Attending to or experiencing anything other than ourself is the food that nourishes and sustains the illusion that we are this ego — the very air that it depends upon in order to survive — so attending to or experiencing ourself alone is depriving our ego of its life-giving food or air, and hence by investigating ourself (that is, trying to be exclusively self-attentive) we are undermining the very foundation on which this illusion is based.

This is the crucial principle that Sri Ramana teaches us in verse 25 of Uḷḷadu Nāṟpadu:
உருப்பற்றி யுண்டா முருப்பற்றி நிற்கு
முருப்பற்றி யுண்டுமிக வோங்கு — முருவிட்
டுருப்பற்றுந் தேடினா லோட்டம் பிடிக்கு
முருவற்ற பேயகந்தை யோர்.

uruppaṯṟi yuṇḍā muruppaṯṟi niṟku
muruppaṯṟi yuṇḍumiha vōṅgu — muruviṭ
ṭuruppaṯṟun tēḍiṉā lōṭṭam piḍikku
muruvaṯṟa pēyahandai yōr.


பதச்சேதம்: உரு பற்றி உண்டாம்; உரு பற்றி நிற்கும்; உரு பற்றி உண்டு மிக ஓங்கும்; உரு விட்டு, உரு பற்றும்; தேடினால் ஓட்டம் பிடிக்கும், உரு அற்ற பேய் அகந்தை. ஓர்.

Padacchēdam (word-separation): uru paṯṟi uṇḍām; uru paṯṟi niṯkum; uru paṯṟi uṇḍu miha ōṅgum; uru viṭṭu, uru paṯṟum; tēḍiṉāl ōṭṭam piḍikkum, uru aṯṟa pēy ahandai. ōr.
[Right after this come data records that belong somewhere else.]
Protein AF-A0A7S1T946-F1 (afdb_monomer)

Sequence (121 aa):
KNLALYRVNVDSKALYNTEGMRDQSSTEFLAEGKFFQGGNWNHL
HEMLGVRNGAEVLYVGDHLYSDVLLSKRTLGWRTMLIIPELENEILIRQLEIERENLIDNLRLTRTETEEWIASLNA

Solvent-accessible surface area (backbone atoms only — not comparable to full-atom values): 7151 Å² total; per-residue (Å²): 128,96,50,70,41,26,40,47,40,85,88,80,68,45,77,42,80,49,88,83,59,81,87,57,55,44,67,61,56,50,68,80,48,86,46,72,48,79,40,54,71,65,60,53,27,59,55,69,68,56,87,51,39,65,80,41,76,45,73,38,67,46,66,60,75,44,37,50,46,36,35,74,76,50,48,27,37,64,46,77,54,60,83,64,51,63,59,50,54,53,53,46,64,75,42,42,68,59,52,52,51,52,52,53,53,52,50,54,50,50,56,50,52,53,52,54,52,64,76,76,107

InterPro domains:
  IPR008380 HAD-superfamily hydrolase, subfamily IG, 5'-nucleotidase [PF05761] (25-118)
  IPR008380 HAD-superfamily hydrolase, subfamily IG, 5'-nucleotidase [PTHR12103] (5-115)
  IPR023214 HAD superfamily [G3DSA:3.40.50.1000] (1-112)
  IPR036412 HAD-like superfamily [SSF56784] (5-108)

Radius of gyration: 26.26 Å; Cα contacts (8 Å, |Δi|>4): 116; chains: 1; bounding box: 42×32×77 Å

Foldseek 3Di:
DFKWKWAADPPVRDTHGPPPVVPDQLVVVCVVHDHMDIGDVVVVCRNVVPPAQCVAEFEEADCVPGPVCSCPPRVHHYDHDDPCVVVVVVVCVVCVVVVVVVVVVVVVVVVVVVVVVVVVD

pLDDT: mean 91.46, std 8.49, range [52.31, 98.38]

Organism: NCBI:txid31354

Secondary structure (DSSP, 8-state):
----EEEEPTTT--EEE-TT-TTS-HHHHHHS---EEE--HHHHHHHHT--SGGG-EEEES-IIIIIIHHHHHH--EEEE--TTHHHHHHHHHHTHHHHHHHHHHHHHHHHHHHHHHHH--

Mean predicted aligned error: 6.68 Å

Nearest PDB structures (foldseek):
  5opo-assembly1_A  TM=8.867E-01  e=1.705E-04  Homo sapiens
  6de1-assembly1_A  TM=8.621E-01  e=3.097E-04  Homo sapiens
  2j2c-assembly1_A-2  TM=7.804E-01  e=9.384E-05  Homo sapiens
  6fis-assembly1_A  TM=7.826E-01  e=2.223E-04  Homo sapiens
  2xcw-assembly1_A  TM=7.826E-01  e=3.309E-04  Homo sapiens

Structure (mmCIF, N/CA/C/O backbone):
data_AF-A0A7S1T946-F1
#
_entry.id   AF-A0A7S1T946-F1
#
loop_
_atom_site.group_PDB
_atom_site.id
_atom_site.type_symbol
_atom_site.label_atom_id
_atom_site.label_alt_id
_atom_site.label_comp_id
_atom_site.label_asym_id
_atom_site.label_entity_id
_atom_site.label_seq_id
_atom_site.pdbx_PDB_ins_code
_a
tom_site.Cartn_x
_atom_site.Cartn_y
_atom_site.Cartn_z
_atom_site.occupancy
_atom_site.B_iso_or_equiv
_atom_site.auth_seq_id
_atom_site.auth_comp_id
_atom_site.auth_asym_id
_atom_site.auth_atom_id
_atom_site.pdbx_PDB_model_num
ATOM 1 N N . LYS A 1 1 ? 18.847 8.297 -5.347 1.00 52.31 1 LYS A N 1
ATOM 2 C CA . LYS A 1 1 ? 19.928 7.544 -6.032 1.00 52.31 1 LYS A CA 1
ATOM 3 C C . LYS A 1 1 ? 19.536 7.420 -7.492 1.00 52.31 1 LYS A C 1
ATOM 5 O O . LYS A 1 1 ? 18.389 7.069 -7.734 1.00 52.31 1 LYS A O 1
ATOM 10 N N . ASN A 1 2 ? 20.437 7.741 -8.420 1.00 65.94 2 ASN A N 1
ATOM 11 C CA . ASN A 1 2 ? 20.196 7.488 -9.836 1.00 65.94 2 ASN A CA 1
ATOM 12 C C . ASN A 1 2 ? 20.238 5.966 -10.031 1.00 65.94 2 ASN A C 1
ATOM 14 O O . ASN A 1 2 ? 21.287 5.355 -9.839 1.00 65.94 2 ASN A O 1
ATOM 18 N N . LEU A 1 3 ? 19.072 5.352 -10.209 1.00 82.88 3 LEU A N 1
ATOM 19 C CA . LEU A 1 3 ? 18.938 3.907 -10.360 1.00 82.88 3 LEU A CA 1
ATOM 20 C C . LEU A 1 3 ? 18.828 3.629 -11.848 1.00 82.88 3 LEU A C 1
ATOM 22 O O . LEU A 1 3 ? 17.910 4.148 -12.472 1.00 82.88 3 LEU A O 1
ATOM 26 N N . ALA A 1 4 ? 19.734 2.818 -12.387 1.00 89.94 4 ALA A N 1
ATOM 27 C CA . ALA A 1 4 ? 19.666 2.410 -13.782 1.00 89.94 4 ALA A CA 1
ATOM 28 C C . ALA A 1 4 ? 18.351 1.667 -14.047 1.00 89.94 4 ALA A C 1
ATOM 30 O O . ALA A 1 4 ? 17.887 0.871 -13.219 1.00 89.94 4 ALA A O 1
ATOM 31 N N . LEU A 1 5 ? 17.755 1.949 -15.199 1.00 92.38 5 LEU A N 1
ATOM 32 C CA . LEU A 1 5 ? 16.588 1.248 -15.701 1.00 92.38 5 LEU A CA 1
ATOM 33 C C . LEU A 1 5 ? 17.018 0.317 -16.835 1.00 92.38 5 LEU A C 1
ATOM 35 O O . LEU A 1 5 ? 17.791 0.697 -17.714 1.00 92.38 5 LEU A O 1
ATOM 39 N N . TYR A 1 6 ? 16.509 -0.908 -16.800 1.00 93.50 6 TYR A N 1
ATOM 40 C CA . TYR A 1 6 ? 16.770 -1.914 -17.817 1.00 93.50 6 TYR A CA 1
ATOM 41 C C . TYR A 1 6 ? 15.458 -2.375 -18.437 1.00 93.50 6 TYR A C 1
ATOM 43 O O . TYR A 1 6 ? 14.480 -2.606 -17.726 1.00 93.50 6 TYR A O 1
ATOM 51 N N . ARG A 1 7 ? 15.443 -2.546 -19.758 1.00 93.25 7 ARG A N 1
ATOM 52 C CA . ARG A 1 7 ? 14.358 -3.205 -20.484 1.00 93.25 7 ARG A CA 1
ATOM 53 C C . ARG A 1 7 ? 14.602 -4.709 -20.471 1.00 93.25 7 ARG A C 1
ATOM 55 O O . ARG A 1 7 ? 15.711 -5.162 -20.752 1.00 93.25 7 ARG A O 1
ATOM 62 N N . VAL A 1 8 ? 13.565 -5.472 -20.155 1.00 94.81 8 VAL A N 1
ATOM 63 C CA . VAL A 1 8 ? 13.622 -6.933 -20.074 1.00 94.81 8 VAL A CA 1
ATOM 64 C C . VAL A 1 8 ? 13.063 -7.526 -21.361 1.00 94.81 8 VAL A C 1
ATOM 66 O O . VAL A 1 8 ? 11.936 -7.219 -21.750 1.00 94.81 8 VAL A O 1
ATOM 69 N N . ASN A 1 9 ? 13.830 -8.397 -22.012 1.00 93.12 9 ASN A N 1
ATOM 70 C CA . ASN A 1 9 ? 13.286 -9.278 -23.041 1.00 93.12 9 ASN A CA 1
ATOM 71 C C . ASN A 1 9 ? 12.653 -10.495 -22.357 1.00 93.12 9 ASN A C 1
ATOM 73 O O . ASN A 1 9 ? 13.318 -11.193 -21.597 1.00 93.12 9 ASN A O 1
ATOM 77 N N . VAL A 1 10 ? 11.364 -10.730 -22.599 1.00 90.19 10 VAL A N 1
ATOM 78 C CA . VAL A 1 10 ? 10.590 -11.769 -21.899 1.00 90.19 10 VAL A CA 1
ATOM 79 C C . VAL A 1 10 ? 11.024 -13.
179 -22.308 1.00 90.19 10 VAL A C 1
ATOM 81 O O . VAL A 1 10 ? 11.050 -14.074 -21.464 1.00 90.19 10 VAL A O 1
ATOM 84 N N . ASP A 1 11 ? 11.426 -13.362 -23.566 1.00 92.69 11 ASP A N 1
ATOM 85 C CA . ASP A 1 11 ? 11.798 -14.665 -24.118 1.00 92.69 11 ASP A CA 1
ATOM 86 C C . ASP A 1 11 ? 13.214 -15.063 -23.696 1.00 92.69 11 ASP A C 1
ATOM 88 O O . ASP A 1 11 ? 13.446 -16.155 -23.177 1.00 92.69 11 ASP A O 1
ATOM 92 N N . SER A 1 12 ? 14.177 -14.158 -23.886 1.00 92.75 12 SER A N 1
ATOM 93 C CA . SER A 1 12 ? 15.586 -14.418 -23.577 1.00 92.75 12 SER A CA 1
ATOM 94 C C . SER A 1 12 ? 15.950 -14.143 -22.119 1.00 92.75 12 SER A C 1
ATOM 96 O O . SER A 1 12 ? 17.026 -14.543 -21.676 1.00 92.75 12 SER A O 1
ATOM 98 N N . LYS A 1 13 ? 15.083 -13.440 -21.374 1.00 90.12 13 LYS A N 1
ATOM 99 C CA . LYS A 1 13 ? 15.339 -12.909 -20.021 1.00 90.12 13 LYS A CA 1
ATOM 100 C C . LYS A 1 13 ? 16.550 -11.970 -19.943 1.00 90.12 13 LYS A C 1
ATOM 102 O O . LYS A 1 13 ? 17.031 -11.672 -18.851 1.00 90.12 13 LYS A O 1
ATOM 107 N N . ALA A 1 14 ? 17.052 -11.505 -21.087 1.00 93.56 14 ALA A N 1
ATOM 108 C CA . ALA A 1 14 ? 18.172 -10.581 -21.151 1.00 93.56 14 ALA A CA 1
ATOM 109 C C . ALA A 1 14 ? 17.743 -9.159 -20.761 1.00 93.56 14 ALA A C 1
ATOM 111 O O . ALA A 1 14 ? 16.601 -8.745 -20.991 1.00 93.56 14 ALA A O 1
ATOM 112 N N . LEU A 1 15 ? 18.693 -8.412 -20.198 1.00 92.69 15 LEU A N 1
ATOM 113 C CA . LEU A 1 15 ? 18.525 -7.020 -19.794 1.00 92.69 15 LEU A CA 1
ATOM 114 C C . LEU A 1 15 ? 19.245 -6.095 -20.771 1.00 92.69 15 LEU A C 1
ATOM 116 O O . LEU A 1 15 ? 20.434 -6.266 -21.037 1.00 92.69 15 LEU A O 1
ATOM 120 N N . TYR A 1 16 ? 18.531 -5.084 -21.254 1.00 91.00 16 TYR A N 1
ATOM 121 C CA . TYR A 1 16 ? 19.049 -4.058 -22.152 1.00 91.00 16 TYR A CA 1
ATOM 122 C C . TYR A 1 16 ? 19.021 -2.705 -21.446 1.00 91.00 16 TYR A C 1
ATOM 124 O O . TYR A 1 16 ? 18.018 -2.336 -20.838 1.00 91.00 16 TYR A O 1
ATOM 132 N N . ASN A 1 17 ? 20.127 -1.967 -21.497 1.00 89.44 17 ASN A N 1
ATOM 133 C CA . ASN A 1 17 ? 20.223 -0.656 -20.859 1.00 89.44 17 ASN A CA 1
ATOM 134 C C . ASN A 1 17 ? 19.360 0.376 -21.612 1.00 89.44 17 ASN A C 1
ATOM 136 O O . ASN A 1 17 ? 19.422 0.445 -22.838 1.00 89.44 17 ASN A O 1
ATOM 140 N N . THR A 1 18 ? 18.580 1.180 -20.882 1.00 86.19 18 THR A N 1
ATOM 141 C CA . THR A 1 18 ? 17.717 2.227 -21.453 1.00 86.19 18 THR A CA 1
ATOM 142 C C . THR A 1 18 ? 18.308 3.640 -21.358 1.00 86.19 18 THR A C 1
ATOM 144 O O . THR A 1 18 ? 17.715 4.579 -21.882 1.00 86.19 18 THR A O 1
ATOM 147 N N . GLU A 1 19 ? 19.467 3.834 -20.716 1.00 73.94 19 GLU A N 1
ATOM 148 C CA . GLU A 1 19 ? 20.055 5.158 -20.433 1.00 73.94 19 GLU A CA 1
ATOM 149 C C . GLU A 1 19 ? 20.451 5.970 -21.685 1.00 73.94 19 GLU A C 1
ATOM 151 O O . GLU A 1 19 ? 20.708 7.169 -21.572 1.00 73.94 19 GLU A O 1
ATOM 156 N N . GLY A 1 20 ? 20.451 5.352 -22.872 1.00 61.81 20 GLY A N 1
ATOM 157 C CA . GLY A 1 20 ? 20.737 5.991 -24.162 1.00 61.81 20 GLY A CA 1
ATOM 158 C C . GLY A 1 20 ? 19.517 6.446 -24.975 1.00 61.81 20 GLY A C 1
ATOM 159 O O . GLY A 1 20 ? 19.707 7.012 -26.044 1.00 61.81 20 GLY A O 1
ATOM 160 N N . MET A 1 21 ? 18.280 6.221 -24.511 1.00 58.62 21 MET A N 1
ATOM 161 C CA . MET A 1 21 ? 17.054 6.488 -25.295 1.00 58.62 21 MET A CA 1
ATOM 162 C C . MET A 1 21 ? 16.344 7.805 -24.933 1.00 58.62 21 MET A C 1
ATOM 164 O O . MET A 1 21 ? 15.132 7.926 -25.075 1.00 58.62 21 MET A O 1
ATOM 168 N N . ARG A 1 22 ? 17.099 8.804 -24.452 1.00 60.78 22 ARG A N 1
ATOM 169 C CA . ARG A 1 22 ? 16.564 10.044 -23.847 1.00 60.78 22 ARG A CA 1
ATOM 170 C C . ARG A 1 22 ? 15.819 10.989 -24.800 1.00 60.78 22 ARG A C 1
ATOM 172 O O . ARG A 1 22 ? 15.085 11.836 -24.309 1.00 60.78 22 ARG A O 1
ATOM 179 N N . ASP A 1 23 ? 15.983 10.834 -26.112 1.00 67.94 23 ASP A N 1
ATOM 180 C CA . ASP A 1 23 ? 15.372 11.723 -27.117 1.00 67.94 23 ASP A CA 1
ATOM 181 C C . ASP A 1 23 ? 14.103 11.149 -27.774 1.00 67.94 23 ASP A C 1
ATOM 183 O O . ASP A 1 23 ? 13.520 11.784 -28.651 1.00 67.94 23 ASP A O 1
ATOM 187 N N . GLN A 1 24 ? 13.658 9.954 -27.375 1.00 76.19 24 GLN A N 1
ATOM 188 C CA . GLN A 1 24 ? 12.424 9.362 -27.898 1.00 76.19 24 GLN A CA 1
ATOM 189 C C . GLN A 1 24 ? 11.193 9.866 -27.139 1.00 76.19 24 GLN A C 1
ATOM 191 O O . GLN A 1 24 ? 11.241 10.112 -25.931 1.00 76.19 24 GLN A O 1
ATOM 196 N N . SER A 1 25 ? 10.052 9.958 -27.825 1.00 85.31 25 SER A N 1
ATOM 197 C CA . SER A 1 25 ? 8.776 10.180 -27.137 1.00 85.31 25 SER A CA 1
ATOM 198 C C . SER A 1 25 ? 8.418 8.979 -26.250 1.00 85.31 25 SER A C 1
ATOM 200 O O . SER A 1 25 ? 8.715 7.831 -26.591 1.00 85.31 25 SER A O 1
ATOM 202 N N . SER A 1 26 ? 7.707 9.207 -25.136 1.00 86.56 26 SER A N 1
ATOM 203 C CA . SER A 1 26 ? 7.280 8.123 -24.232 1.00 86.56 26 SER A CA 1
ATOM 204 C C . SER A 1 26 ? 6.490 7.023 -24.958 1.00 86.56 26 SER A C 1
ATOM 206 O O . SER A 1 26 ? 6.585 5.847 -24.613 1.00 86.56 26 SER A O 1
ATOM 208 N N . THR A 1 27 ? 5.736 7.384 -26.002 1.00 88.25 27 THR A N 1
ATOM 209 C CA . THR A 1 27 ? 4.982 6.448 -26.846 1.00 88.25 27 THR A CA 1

அன்வயம்: உரு அற்ற பேய் அகந்தை உரு பற்றி உண்டாம்; உரு பற்றி நிற்கும்; உரு பற்றி உண்டு மிக ஓங்கும்; உரு விட்டு, உரு பற்றும்; தேடினால் ஓட்டம் பிடிக்கும். ஓர்.
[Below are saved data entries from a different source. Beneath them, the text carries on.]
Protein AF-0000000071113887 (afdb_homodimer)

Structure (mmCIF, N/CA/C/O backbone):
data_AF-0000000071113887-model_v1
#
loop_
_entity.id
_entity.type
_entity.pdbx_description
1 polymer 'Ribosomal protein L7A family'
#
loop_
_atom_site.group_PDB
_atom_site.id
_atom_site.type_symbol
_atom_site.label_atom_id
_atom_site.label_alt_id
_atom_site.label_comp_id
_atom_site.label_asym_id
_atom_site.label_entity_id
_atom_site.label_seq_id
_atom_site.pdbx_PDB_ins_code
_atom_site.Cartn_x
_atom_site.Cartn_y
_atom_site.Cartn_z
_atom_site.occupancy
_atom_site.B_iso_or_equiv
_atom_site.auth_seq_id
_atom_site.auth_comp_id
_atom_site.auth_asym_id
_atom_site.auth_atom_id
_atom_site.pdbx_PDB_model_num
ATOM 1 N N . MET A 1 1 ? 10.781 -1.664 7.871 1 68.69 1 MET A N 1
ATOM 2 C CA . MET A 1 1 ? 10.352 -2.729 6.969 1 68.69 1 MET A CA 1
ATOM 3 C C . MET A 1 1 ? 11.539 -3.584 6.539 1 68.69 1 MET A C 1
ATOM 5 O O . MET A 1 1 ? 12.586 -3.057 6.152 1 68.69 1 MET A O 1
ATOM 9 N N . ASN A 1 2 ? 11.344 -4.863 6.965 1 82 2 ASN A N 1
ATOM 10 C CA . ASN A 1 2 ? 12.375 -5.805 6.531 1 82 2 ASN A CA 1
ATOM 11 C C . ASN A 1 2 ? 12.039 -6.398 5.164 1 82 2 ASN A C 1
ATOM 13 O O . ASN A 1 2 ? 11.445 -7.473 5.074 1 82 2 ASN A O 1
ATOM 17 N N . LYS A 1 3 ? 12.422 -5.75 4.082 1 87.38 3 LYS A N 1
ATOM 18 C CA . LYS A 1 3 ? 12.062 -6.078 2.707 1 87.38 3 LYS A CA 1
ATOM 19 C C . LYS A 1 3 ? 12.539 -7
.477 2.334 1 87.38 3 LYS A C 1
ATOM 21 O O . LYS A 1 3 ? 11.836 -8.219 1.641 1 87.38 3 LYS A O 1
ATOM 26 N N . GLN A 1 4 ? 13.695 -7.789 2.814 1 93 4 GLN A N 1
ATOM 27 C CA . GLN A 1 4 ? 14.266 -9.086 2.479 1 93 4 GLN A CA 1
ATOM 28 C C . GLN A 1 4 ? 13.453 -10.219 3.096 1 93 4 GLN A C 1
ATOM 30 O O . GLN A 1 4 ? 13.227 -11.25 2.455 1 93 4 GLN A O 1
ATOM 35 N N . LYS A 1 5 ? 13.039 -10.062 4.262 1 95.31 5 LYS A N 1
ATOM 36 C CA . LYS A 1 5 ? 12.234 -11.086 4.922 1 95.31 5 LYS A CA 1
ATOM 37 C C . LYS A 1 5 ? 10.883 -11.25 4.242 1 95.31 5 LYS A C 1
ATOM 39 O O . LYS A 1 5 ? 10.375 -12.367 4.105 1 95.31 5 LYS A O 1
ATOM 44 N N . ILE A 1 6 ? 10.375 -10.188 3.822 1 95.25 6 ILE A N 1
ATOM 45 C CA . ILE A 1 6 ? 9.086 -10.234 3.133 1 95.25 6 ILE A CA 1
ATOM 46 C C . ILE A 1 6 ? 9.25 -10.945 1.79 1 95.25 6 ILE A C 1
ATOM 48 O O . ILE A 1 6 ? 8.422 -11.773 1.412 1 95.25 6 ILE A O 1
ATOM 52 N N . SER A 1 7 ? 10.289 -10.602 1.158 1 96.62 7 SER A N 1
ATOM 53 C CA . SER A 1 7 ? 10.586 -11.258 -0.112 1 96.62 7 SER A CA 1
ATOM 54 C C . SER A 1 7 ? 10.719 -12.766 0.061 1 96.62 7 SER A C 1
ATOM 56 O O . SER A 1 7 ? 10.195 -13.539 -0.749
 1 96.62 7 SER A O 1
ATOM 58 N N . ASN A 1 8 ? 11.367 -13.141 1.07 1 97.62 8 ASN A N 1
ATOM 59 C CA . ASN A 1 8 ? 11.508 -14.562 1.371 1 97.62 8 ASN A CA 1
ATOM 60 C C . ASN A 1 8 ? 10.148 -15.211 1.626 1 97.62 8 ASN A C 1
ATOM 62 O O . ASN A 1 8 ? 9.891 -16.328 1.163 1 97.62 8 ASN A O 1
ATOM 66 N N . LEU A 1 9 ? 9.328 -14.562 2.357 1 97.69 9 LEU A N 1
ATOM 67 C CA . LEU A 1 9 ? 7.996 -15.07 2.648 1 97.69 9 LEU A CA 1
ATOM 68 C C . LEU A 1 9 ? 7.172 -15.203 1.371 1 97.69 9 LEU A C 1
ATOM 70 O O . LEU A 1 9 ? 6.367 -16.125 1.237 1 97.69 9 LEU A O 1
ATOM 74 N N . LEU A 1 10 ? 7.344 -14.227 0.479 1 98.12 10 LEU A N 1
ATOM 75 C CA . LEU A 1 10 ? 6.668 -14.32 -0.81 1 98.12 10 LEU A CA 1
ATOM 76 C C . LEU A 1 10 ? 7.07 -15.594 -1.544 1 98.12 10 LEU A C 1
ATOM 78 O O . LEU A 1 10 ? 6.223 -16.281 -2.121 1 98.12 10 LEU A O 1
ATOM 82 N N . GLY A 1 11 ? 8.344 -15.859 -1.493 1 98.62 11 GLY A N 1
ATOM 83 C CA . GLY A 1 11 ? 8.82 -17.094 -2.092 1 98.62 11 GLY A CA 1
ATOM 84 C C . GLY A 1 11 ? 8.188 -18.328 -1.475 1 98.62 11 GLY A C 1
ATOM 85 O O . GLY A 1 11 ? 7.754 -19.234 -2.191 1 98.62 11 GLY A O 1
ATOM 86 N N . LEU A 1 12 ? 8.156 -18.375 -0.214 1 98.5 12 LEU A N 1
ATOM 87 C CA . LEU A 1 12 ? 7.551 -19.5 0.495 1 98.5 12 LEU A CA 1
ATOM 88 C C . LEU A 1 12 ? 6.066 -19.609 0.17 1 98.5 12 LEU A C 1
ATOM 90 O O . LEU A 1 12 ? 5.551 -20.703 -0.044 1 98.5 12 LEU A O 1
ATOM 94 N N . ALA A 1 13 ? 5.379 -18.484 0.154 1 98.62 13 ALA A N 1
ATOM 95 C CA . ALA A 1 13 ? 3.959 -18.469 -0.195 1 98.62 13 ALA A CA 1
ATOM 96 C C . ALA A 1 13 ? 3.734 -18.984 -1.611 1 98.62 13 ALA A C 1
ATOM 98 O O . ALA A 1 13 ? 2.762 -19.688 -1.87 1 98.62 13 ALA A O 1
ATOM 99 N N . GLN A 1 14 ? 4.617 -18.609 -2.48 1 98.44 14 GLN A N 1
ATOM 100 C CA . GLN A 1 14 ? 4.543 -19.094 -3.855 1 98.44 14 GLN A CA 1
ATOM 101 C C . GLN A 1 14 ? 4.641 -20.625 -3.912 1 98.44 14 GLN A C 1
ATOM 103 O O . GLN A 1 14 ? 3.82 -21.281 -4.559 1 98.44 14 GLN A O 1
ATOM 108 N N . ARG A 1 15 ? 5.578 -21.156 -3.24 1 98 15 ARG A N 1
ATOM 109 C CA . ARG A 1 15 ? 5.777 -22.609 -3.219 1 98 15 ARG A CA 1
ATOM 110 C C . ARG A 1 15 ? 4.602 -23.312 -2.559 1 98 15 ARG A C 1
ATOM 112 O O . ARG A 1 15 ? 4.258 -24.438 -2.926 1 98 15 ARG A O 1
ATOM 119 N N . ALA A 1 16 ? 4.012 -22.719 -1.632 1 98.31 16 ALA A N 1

Anvayam (words rearranged in natural prose order): uru aṯṟa pēy ahandai uru paṯṟi uṇḍām; uru paṯṟi niṯkum; uru paṯṟi uṇḍu miha ōṅgum; uru viṭṭu, uru paṯṟum; tēḍiṉāl ōṭṭam piḍikkum. ōr.

English translation: Grasping form, the formless phantom-ego rises into being; grasping form it stands [or endures]; grasping and feeding on form it grows [or flourishes] abundantly; leaving [one] form, it grasps [another] form. If sought [examined or investigated], it will take flight. Investigate [or know thus].
Here உரு (uru) or ‘form’ means anything other than ourself — that is, anything that has any features that distinguish it from what we actually are. Hence by attending to or experiencing anything other than ourself we are sustaining our ego by ‘grasping form’ and ‘feeding on form’. Therefore if we try to attend to ourself alone, we will thereby cease attending to or ‘grasping’ anything else, and hence our ego will ‘take flight’ — that is, the illusion that we are this ego will dissolve and disappear — and what will then remain is only our essential awareness of ourself as we really are.